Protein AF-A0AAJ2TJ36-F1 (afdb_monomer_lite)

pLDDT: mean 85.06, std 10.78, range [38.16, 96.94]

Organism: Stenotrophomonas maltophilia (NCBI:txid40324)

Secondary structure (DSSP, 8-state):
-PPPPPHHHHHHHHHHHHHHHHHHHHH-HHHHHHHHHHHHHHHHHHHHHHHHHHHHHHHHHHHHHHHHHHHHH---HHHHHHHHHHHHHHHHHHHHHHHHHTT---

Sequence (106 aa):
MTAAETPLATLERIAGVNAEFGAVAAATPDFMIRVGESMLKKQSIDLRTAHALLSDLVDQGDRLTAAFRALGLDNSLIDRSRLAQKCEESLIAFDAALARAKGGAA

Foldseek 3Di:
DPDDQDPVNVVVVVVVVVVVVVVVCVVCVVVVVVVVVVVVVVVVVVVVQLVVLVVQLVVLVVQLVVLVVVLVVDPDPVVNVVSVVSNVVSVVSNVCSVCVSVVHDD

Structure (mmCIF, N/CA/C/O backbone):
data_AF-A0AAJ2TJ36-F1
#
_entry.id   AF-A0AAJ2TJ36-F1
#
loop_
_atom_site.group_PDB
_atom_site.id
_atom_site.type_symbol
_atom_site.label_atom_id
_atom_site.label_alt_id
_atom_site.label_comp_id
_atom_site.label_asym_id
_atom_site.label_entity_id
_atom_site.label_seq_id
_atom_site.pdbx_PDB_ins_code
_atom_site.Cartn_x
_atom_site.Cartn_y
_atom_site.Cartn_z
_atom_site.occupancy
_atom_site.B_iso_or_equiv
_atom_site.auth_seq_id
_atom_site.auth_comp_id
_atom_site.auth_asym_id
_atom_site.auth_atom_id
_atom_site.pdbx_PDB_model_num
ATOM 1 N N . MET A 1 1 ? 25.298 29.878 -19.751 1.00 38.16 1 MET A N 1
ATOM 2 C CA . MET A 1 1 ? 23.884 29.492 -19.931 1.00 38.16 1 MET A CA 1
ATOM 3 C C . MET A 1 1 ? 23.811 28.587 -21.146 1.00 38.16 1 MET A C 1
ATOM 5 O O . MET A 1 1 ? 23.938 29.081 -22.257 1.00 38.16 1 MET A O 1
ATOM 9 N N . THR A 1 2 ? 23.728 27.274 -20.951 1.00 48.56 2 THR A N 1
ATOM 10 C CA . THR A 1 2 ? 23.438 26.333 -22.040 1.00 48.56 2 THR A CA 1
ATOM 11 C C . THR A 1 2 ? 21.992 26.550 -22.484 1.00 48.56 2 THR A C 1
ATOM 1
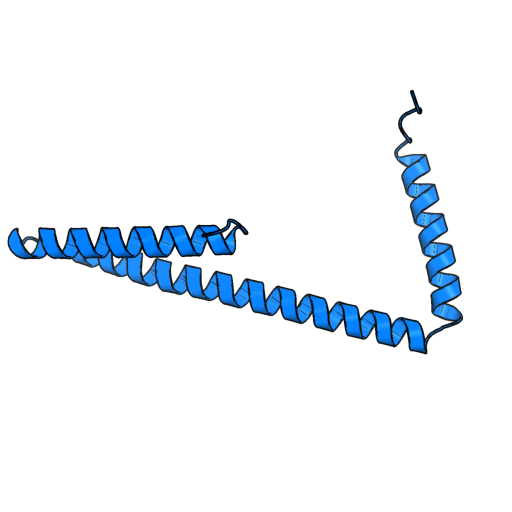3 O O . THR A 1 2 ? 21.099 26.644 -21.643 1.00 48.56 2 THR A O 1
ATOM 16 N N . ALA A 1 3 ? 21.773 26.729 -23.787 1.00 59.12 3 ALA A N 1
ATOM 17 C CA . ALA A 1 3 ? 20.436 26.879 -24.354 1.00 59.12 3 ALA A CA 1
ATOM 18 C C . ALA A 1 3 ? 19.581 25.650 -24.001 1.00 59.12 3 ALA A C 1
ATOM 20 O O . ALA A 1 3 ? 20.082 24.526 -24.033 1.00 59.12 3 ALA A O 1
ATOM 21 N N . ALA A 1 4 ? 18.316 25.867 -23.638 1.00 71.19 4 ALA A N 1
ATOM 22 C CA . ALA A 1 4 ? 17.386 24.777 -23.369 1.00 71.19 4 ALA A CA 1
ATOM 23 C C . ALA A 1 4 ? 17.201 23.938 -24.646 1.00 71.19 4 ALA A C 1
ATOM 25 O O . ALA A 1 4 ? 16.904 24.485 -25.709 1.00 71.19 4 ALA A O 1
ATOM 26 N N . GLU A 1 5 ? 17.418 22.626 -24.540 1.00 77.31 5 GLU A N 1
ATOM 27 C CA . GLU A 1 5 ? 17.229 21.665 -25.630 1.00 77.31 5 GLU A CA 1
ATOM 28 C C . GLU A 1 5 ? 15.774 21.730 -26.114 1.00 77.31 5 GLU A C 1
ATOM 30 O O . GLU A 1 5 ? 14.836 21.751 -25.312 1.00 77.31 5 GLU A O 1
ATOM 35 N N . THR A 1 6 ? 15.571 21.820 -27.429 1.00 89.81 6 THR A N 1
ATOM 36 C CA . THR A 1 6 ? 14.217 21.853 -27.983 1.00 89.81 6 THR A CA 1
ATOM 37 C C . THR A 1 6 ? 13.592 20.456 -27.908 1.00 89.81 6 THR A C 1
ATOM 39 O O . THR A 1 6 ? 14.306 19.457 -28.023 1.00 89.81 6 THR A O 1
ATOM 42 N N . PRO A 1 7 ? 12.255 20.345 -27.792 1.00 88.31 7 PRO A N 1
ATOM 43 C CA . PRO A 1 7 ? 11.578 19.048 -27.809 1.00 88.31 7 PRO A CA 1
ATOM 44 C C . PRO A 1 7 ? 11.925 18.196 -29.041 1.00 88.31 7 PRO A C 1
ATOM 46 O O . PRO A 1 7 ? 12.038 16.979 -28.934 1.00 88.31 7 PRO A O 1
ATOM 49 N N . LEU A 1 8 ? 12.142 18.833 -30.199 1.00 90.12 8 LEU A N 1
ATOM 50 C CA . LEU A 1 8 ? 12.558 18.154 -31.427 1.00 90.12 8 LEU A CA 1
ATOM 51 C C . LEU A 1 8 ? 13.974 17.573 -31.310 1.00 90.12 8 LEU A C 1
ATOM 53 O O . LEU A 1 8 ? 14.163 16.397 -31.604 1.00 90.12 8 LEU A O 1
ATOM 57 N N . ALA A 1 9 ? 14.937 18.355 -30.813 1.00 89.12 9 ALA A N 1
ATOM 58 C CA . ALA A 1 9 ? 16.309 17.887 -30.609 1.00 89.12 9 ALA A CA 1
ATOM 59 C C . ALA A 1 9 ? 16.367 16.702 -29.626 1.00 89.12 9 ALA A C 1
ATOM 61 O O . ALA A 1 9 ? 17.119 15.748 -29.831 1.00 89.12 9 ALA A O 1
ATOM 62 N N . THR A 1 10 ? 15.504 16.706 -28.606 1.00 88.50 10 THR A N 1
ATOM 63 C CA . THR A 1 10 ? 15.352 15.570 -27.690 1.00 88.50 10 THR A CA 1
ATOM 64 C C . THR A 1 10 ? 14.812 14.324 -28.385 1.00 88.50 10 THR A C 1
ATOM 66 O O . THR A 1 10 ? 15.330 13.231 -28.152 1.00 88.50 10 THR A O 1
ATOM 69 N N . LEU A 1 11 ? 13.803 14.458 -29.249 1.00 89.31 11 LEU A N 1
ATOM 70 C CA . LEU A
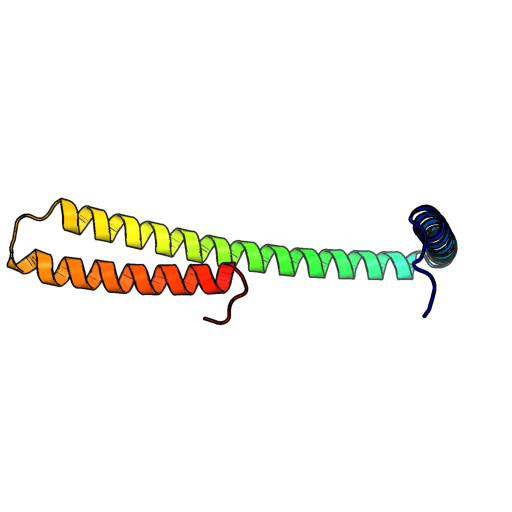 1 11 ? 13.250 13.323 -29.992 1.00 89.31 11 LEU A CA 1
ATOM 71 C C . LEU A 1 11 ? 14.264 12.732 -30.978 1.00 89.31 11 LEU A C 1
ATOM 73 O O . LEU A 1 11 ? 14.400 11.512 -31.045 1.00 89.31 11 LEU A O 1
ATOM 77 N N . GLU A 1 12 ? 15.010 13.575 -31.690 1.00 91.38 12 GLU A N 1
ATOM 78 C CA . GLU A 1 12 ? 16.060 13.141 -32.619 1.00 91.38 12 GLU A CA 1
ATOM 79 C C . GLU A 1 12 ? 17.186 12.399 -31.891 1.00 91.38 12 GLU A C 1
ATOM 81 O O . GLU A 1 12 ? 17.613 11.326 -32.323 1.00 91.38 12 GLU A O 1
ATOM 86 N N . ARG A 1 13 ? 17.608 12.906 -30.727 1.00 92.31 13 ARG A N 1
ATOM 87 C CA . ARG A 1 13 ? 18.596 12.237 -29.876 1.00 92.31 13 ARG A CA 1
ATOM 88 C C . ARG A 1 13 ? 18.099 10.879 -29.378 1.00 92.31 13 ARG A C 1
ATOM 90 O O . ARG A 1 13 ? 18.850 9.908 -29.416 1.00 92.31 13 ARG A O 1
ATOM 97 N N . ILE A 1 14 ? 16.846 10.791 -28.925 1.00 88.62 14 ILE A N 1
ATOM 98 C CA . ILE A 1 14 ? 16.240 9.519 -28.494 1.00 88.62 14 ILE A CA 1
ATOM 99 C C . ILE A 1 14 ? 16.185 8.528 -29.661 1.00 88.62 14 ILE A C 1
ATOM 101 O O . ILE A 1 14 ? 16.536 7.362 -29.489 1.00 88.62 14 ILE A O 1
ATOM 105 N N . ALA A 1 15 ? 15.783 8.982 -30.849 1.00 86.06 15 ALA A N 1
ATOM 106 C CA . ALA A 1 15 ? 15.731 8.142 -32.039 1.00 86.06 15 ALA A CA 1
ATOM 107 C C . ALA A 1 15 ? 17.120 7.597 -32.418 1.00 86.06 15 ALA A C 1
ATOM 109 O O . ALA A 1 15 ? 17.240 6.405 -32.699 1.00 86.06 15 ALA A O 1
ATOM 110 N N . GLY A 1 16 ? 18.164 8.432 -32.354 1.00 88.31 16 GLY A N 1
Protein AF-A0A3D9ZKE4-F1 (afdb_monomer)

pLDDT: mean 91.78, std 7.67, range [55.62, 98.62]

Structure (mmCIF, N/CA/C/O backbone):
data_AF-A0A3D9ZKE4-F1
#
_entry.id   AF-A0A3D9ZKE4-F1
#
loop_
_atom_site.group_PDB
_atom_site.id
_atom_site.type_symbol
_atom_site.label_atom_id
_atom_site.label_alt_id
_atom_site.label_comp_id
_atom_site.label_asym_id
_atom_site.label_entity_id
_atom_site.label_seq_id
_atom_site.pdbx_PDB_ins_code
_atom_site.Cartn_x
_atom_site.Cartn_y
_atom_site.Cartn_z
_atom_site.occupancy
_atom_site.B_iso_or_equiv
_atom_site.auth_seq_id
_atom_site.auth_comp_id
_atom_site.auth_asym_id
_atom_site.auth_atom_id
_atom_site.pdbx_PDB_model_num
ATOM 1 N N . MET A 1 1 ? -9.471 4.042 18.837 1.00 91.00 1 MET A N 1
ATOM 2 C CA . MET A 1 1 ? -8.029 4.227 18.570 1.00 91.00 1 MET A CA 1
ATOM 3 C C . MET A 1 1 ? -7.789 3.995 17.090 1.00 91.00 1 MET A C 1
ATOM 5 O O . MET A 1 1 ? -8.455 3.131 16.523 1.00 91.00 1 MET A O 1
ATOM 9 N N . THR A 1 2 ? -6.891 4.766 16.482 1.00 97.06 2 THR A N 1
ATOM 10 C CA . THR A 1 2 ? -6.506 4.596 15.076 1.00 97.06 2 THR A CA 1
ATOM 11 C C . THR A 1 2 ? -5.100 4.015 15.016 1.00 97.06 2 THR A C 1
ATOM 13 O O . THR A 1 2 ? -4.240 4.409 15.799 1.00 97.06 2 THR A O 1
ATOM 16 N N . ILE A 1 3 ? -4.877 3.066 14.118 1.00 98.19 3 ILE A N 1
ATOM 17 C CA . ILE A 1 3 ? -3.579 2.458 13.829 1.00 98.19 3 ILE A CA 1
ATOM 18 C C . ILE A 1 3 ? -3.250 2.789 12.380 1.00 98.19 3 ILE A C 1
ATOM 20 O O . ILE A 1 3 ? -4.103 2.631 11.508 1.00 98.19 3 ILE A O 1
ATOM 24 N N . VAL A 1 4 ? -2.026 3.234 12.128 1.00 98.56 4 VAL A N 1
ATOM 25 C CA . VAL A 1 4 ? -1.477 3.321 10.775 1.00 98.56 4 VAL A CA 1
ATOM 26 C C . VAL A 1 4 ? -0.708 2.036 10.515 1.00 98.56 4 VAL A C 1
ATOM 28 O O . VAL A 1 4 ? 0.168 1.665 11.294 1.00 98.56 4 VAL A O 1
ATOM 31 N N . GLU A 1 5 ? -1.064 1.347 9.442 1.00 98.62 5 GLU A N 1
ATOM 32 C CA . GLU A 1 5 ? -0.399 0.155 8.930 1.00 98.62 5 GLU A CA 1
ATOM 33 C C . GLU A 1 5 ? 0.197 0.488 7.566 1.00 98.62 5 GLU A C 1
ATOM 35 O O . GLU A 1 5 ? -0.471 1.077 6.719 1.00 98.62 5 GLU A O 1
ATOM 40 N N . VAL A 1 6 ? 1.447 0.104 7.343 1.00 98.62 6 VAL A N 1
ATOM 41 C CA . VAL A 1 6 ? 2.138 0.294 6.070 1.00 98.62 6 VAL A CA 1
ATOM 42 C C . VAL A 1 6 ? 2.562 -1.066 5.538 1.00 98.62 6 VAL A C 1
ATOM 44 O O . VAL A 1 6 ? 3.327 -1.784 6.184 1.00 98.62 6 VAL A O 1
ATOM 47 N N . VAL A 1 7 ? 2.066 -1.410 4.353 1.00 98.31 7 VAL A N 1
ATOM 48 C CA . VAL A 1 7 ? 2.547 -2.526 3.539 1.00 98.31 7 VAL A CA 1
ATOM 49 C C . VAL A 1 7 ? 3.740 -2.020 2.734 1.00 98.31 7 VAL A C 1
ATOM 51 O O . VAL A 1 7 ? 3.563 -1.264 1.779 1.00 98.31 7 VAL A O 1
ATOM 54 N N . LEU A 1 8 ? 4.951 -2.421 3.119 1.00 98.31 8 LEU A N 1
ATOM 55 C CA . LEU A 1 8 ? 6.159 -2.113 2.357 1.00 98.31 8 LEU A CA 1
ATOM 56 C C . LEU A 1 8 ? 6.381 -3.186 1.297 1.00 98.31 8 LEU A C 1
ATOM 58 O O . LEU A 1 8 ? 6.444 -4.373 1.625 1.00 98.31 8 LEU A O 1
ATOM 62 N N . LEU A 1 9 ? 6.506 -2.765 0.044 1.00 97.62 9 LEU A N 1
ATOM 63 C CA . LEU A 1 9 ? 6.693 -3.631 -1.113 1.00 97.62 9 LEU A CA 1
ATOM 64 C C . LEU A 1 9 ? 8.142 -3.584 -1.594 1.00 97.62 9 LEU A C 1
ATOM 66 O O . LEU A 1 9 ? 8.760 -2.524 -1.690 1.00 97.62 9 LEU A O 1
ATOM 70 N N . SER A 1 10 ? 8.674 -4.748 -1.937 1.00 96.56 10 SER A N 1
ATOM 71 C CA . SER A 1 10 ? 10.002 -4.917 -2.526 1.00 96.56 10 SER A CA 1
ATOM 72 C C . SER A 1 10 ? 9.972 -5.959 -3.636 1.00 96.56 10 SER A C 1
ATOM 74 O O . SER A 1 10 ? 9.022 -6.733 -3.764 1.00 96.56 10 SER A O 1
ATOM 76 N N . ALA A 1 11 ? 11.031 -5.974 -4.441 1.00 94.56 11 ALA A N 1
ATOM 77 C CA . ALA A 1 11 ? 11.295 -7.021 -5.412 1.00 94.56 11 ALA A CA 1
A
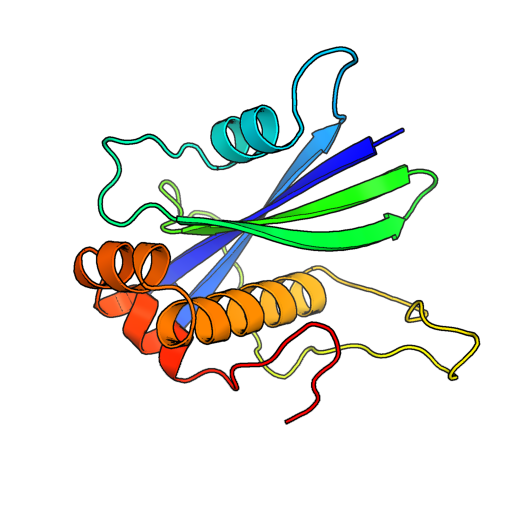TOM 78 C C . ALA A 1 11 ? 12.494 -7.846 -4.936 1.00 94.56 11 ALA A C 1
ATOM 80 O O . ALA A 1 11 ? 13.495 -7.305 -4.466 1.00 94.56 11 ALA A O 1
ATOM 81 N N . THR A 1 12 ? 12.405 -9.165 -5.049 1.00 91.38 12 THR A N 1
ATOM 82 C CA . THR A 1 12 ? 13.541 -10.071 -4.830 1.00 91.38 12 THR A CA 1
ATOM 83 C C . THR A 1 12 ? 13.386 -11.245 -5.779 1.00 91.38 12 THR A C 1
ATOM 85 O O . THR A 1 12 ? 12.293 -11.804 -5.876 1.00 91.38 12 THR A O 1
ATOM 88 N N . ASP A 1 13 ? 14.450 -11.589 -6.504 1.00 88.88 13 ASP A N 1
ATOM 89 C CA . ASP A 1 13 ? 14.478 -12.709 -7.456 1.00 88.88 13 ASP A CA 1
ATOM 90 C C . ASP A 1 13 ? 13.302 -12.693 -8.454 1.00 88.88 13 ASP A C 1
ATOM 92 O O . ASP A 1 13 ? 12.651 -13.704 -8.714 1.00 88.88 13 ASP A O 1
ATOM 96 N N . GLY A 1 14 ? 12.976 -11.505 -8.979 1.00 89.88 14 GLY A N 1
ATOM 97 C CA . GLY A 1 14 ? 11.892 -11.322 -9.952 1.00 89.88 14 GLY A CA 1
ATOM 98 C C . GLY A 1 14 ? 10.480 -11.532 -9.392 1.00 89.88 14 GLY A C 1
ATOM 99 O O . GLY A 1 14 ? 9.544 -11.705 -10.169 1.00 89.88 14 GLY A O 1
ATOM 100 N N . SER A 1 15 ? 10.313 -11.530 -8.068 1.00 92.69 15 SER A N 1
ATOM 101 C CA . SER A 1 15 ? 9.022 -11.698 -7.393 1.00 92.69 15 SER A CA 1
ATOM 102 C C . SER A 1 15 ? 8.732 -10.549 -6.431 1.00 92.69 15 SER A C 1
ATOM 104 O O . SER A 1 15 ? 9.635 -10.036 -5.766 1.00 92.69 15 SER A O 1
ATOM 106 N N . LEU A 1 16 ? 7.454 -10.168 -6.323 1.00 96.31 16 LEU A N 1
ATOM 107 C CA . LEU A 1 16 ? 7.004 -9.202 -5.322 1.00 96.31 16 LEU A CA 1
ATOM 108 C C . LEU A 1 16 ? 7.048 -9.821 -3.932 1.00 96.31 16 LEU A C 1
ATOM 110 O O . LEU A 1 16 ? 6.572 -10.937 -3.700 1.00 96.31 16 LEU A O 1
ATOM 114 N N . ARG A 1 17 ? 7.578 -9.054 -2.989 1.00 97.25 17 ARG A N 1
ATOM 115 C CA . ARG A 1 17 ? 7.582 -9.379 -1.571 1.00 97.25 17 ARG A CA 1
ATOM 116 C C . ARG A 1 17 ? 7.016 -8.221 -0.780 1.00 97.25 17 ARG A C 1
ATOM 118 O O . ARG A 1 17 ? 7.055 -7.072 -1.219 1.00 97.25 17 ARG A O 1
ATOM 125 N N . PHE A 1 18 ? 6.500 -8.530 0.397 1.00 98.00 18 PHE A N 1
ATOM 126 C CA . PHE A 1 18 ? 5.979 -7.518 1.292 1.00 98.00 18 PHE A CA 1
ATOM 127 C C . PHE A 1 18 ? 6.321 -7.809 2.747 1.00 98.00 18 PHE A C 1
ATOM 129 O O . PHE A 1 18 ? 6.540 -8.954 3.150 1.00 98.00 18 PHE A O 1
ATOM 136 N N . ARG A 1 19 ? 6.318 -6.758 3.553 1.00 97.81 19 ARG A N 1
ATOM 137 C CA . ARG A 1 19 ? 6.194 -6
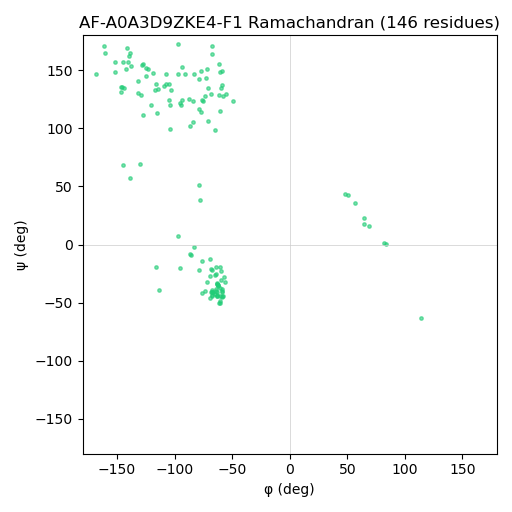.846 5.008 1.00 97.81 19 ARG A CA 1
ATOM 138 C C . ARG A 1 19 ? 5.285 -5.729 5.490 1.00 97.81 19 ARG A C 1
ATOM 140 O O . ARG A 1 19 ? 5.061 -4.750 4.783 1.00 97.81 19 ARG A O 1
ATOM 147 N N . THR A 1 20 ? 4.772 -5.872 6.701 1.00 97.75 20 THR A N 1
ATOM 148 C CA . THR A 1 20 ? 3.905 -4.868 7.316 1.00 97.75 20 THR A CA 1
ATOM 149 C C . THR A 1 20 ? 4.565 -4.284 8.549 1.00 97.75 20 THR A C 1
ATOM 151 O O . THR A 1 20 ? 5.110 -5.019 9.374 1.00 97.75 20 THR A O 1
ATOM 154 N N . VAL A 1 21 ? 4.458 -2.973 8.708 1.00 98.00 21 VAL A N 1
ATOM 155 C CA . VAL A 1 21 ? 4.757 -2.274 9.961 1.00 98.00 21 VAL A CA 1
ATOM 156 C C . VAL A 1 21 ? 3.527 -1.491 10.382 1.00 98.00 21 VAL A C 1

━━━━━━

**What you need to do**
Exactly the lines above, from the one containing "ATOM 76 N N" down to the one containing "ATOM 116 C C", are to be repeated, including both ends. Pictures are not part of the copy.

**Completed exercise**
ATOM 76 N N . ALA A 1 11 ? 11.031 -5.974 -4.441 1.00 94.56 11 ALA A N 1
ATOM 77 C CA . ALA A 1 11 ? 11.295 -7.021 -5.412 1.00 94.56 11 ALA A CA 1
A
TOM 78 C C . ALA A 1 11 ? 12.494 -7.846 -4.936 1.00 94.56 11 ALA A C 1
ATOM 80 O O . ALA A 1 11 ? 13.495 -7.305 -4.466 1.00 94.56 11 ALA A O 1
ATOM 81 N N . THR A 1 12 ? 12.405 -9.165 -5.049 1.00 91.38 12 THR A N 1
ATOM 82 C CA . THR A 1 12 ? 13.541 -10.071 -4.830 1.00 91.38 12 THR A CA 1
ATOM 83 C C . THR A 1 12 ? 13.386 -11.245 -5.779 1.00 91.38 12 THR A C 1
ATOM 85 O O . THR A 1 12 ? 12.293 -11.804 -5.876 1.00 91.38 12 THR A O 1
ATOM 88 N N . ASP A 1 13 ? 14.450 -11.589 -6.504 1.00 88.88 13 ASP A N 1
ATOM 89 C CA . ASP A 1 13 ? 14.478 -12.709 -7.456 1.00 88.88 13 ASP A CA 1
ATOM 90 C C . ASP A 1 13 ? 13.302 -12.693 -8.454 1.00 88.88 13 ASP A C 1
ATOM 92 O O . ASP A 1 13 ? 12.651 -13.704 -8.714 1.00 88.88 13 ASP A O 1
ATOM 96 N N . GLY A 1 14 ? 12.976 -11.505 -8.979 1.00 89.88 14 GLY A N 1
ATOM 97 C CA . GLY A 1 14 ? 11.892 -11.322 -9.952 1.00 89.88 14 GLY A CA 1
ATOM 98 C C . GLY A 1 14 ? 10.480 -11.532 -9.392 1.00 89.88 14 GLY A C 1
ATOM 99 O O . GLY A 1 14 ? 9.544 -11.705 -10.169 1.00 89.88 14 GLY A O 1
ATOM 100 N N . SER A 1 15 ? 10.313 -11.530 -8.068 1.00 92.69 15 SER A N 1
ATOM 101 C CA . SER A 1 15 ? 9.022 -11.698 -7.393 1.00 92.69 15 SER A CA 1
ATOM 102 C C . SER A 1 15 ? 8.732 -10.549 -6.431 1.00 92.69 15 SER A C 1
ATOM 104 O O . SER A 1 15 ? 9.635 -10.036 -5.766 1.00 92.69 15 SER A O 1
ATOM 106 N N . LEU A 1 16 ? 7.454 -10.168 -6.323 1.00 96.31 16 LEU A N 1
ATOM 107 C CA . LEU A 1 16 ? 7.004 -9.202 -5.322 1.00 96.31 16 LEU A CA 1
ATOM 108 C C . LEU A 1 16 ? 7.048 -9.821 -3.932 1.00 96.31 16 LEU A C 1
ATOM 110 O O . LEU A 1 16 ? 6.572 -10.937 -3.700 1.00 96.31 16 LEU A O 1
ATOM 114 N N . ARG A 1 17 ? 7.578 -9.054 -2.989 1.00 97.25 17 ARG A N 1
ATOM 115 C CA . ARG A 1 17 ? 7.582 -9.379 -1.571 1.00 97.25 17 ARG A CA 1
ATOM 116 C C . ARG A 1 17 ? 7.016 -8.221 -0.780 1.00 97.25 17 ARG A C 1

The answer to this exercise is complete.